Expert: Sherry Wallin - 4/18/2009

Question
2. how many positive integers less than 1 000 000 have the sum of their digits equal to 19?


3. Let X = {1, 2, 3, ..., 1000}. Find the number of 3-element subsets {a, b, c} of X such that the product abc is divisible by 3.

5. Suppose a particle is located at the origin of the xy-plane. In how many ways can the particle move from the origin to the point (5,4) if the only allowable moves are one unit up or one unit to the right and it must avoid point (3,2)?

pls dont get it busy ... i need solution plsss/... plss help me... thnx

Answer
Carl~
    A couple of quick thoughts about #2. How many ways can you get a sum of 19 with 3 digits? 1+9+9 = 19 = 2+8+9 = 3+7+9 = 4+6+9 = 5+5+9
8+8+3 = 7+7+5 = 6+6+7 = 5+6+8 = ... there may be more, find them, and then figure out all the permutations of each.
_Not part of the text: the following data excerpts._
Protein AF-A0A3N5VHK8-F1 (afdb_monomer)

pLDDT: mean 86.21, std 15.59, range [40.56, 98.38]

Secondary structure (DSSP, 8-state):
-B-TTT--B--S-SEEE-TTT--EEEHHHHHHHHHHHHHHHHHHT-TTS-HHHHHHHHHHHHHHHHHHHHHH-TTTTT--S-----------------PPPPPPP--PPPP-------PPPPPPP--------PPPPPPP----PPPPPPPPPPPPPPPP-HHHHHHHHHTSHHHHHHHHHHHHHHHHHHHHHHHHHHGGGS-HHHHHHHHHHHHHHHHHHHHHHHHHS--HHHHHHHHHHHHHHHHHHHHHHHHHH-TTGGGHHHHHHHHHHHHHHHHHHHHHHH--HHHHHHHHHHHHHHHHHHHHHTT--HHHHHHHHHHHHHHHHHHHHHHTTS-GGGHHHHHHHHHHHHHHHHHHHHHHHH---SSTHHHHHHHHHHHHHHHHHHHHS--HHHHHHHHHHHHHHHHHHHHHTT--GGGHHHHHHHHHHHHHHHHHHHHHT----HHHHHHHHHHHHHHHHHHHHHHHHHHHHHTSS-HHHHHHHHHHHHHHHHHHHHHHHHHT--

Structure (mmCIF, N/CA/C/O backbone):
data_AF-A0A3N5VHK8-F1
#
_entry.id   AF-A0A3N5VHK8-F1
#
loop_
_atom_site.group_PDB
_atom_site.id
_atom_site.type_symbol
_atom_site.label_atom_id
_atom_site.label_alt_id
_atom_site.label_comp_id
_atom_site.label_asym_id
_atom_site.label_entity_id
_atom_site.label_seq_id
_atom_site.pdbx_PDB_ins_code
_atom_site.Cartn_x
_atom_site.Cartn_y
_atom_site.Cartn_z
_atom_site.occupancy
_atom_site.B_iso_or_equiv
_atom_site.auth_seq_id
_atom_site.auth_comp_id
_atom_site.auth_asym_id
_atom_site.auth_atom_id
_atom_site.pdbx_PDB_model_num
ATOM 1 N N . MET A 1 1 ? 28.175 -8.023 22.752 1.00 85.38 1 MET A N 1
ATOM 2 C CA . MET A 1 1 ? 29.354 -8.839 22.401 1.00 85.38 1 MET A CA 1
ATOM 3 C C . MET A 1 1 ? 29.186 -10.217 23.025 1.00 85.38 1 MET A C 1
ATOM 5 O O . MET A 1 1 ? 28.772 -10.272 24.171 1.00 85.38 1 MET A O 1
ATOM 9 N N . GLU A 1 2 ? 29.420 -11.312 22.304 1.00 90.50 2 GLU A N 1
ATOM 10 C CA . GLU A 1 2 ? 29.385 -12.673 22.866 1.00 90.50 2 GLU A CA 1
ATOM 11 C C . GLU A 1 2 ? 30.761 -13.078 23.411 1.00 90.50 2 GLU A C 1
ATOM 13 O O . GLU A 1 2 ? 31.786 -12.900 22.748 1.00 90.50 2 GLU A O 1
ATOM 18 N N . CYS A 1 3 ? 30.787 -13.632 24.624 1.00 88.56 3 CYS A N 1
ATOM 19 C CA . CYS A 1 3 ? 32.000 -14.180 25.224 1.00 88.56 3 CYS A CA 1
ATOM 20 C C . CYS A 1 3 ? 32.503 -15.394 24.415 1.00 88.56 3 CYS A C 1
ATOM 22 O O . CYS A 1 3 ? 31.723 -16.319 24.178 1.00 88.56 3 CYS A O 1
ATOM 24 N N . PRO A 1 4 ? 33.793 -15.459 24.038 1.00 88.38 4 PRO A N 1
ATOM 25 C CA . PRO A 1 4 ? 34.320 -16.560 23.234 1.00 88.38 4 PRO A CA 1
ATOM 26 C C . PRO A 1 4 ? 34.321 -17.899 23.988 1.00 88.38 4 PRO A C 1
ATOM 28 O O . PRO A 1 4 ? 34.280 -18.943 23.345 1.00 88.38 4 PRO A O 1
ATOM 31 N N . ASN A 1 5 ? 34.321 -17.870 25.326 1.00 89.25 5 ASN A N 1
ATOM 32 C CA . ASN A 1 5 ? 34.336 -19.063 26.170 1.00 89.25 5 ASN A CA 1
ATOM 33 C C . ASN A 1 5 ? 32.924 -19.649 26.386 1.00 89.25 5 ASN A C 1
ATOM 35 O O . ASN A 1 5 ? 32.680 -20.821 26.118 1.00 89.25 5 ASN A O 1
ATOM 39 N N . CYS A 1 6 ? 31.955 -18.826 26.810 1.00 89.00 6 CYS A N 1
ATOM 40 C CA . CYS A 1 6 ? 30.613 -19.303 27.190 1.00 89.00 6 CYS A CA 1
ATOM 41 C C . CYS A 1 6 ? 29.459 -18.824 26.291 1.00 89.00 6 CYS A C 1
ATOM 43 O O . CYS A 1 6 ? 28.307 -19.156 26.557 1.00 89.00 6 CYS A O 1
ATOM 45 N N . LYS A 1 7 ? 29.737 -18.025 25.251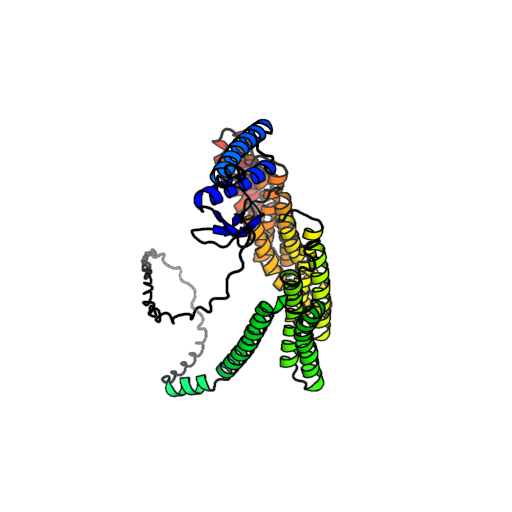 1.00 90.19 7 LYS A N 1
ATOM 46 C CA . LYS A 1 7 ? 28.745 -17.397 24.352 1.00 90.19 7 LYS A CA 1
ATOM 47 C C . LYS A 1 7 ? 27.726 -16.473 25.035 1.00 90.19 7 LYS A C 1
ATOM 49 O O . LYS A 1 7 ? 26.741 -16.073 24.423 1.00 90.19 7 LYS A O 1
ATOM 54 N N . HIS A 1 8 ? 27.944 -16.093 26.295 1.00 89.25 8 HIS A N 1
ATOM 55 C CA . HIS A 1 8 ? 27.067 -15.152 26.988 1.00 89.25 8 HIS A CA 1
ATOM 56 C C . HIS A 1 8 ? 27.258 -13.723 26.459 1.00 89.25 8 HIS A C 1
ATOM 58 O O . HIS A 1 8 ? 28.390 -13.294 26.223 1.00 89.25 8 HIS A O 1
ATOM 64 N N . ALA A 1 9 ? 26.161 -12.982 26.290 1.00 87.69 9 ALA A N 1
ATOM 65 C CA . ALA A 1 9 ? 26.196 -11.594 25.844 1.00 87.69 9 ALA A CA 1
ATOM 66 C C . ALA A 1 9 ? 26.664 -10.668 26.982 1.00 87.69 9 ALA A C 1
ATOM 68 O O . ALA A 1 9 ? 26.064 -10.643 28.053 1.00 87.69 9 ALA A O 1
ATOM 69 N N . THR A 1 10 ? 27.727 -9.900 26.754 1.00 80.44 10 THR A N 1
ATOM 70 C CA . THR A 1 10 ? 28.317 -8.968 27.727 1.00 80.44 10 THR A CA 1
ATOM 71 C C . THR A 1 10 ? 27.980 -7.505 27.415 1.00 80.44 10 THR A C 1
ATOM 73 O O . THR A 1 10 ? 27.749 -7.138 26.255 1.00 80.44 10 THR A O 1
ATOM 76 N N . SER A 1 11 ? 27.917 -6.677 28.467 1.00 73.75 11 SER A N 1
ATOM 77 C CA . SER A 1 11 ? 27.594 -5.240 28.428 1.00 73.75 11 SER A CA 1
ATOM 78 C C . SER A 1 11 ? 28.768 -4.374 27.959 1.00 73.75 11 SER A C 1
ATOM 80 O O . SER A 1 11 ? 29.914 -4.707 28.224 1.00 73.75 11 SER A O 1
ATOM 82 N N . ASP A 1 12 ? 28.479 -3.243 27.312 1.00 71.25 12 ASP A N 1
ATOM 83 C CA . ASP A 1 12 ? 29.433 -2.354 26.624 1.00 71.25 12 ASP A CA 1
ATOM 84 C C . ASP A 1 12 ? 30.321 -1.522 27.583 1.00 71.25 12 ASP A C 1
ATOM 86 O O . ASP A 1 12 ? 30.116 -0.326 27.781 1.00 71.25 12 ASP A O 1
ATOM 90 N N . THR A 1 13 ? 31.303 -2.161 28.223 1.00 76.19 13 THR A N 1
ATOM 91 C CA . THR A 1 13 ? 32.335 -1.503 29.047 1.00 76.19 13 THR A CA 1
ATOM 92 C C . THR A 1 13 ? 33.728 -1.687 28.437 1.00 76.19 13 THR A C 1
ATOM 94 O O . THR A 1 13 ? 33.972 -2.632 27.694 1.00 76.19 13 THR A O 1
ATOM 97 N N . ALA A 1 14 ? 34.668 -0.779 28.733 1.00 68.38 14 ALA A N 1
ATOM 98 C CA . ALA A 1 14 ? 36.028 -0.803 28.167 1.00 68.38 14 ALA A CA 1
ATOM 99 C C . ALA A 1 14 ? 36.821 -2.088 28.499 1.00 68.38 14 ALA A C 1
ATOM 101 O O . ALA A 1 14 ? 37.655 -2.521 27.708 1.00 68.38 14 ALA A O 1
ATOM 102 N N . LEU A 1 15 ? 36.516 -2.712 29.640 1.00 69.88 15 LEU A N 1
ATOM 103 C CA . LEU A 1 15 ? 36.911 -4.074 29.996 1.00 69.88 15 LEU A CA 1
ATOM 104 C C . LEU A 1 15 ? 35.650 -4.934 30.018 1.00 69.88 15 LEU A C 1
ATOM 106 O O . LEU A 1 15 ? 34.707 -4.636 30.756 1.00 69.88 15 LEU A O 1
ATOM 110 N N . LEU A 1 16 ? 35.623 -5.981 29.197 1.00 80.12 16 LEU A N 1
ATOM 111 C CA . LEU A 1 16 ? 34.478 -6.879 29.088 1.00 80.12 16 LEU A CA 1
ATOM 112 C C . LEU A 1 16 ? 34.715 -8.060 30.015 1.00 80.12 16 LEU A C 1
ATOM 114 O O . LEU A 1 16 ? 35.305 -9.059 29.611 1.00 80.12 16 LEU A O 1
ATOM 118 N N . GLN A 1 17 ? 34.279 -7.932 31.266 1.00 87.94 17 GLN A N 1
ATOM 119 C CA . GLN A 1 17 ? 34.202 -9.076 32.163 1.00 87.94 17 GLN A CA 1
ATOM 120 C C . GLN A 1 17 ? 32.911 -9.840 31.877 1.00 87.94 17 GLN A C 1
ATOM 122 O O . GLN A 1 17 ? 31.813 -9.284 31.937 1.00 87.94 17 GLN A O 1
ATOM 127 N N . CYS A 1 18 ? 33.032 -11.115 31.526 1.00 86.31 18 CYS A N 1
ATOM 128 C CA . CYS A 1 18 ? 31.869 -11.950 31.309 1.00 86.31 18 CYS A CA 1
ATOM 129 C C . CYS A 1 18 ? 31.185 -12.256 32.643 1.00 86.31 18 CYS A C 1
ATOM 131 O O . CYS A 1 18 ? 31.778 -12.878 33.519 1.00 86.31 18 CYS A O 1
ATOM 133 N N . SER A 1 19 ? 29.913 -11.882 32.778 1.00 86.44 19 SER A N 1
ATOM 134 C CA . SER A 1 19 ? 29.097 -12.169 33.967 1.00 86.44 19 SER A CA 1
ATOM 135 C C . SER A 1 19 ? 28.902 -13.664 34.235 1.00 86.44 19 SER A C 1
ATOM 137 O O . SER A 1 19 ? 28.566 -14.033 35.355 1.00 86.44 19 SER A O 1
ATOM 139 N N . HIS A 1 20 ? 29.091 -14.520 33.225 1.00 89.31 20 HIS A N 1
ATOM 140 C CA . HIS A 1 20 ? 28.870 -15.959 33.335 1.00 89.31 20 HIS A CA 1
ATOM 141 C C . HIS A 1 20 ? 30.149 -16.742 33.670 1.00 89.31 20 HIS A C 1
ATOM 143 O O . HIS A 1 20 ? 30.121 -17.578 34.565 1.00 89.31 20 HIS A O 1
ATOM 149 N N . CYS A 1 21 ? 31.268 -16.502 32.970 1.00 89.75 21 CYS A N 1
ATOM 150 C CA . CYS A 1 21 ? 32.532 -17.214 33.232 1.00 89.75 21 CYS A CA 1
ATOM 151 C C . CYS A 1 21 ? 33.549 -16.420 34.067 1.00 89.75 21 CYS A C 1
ATOM 153 O O . CYS A 1 21 ? 34.569 -16.974 34.458 1.00 89.75 21 CYS A O 1
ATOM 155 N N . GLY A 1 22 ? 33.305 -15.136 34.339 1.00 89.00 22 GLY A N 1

For example the digits (2,8,9), (9,2,8), (8,9,2), (2,9,8), (9,8,2), (8,2,9) are 6 different arrangements, why? Because each digit can take on 3 different places so this is a counting problem 3*2*1 = 6 ways to arrange the 3 digits 2,8,9
Figure this out for all the different ways to sums to 19 and then add the sums of the permutations together.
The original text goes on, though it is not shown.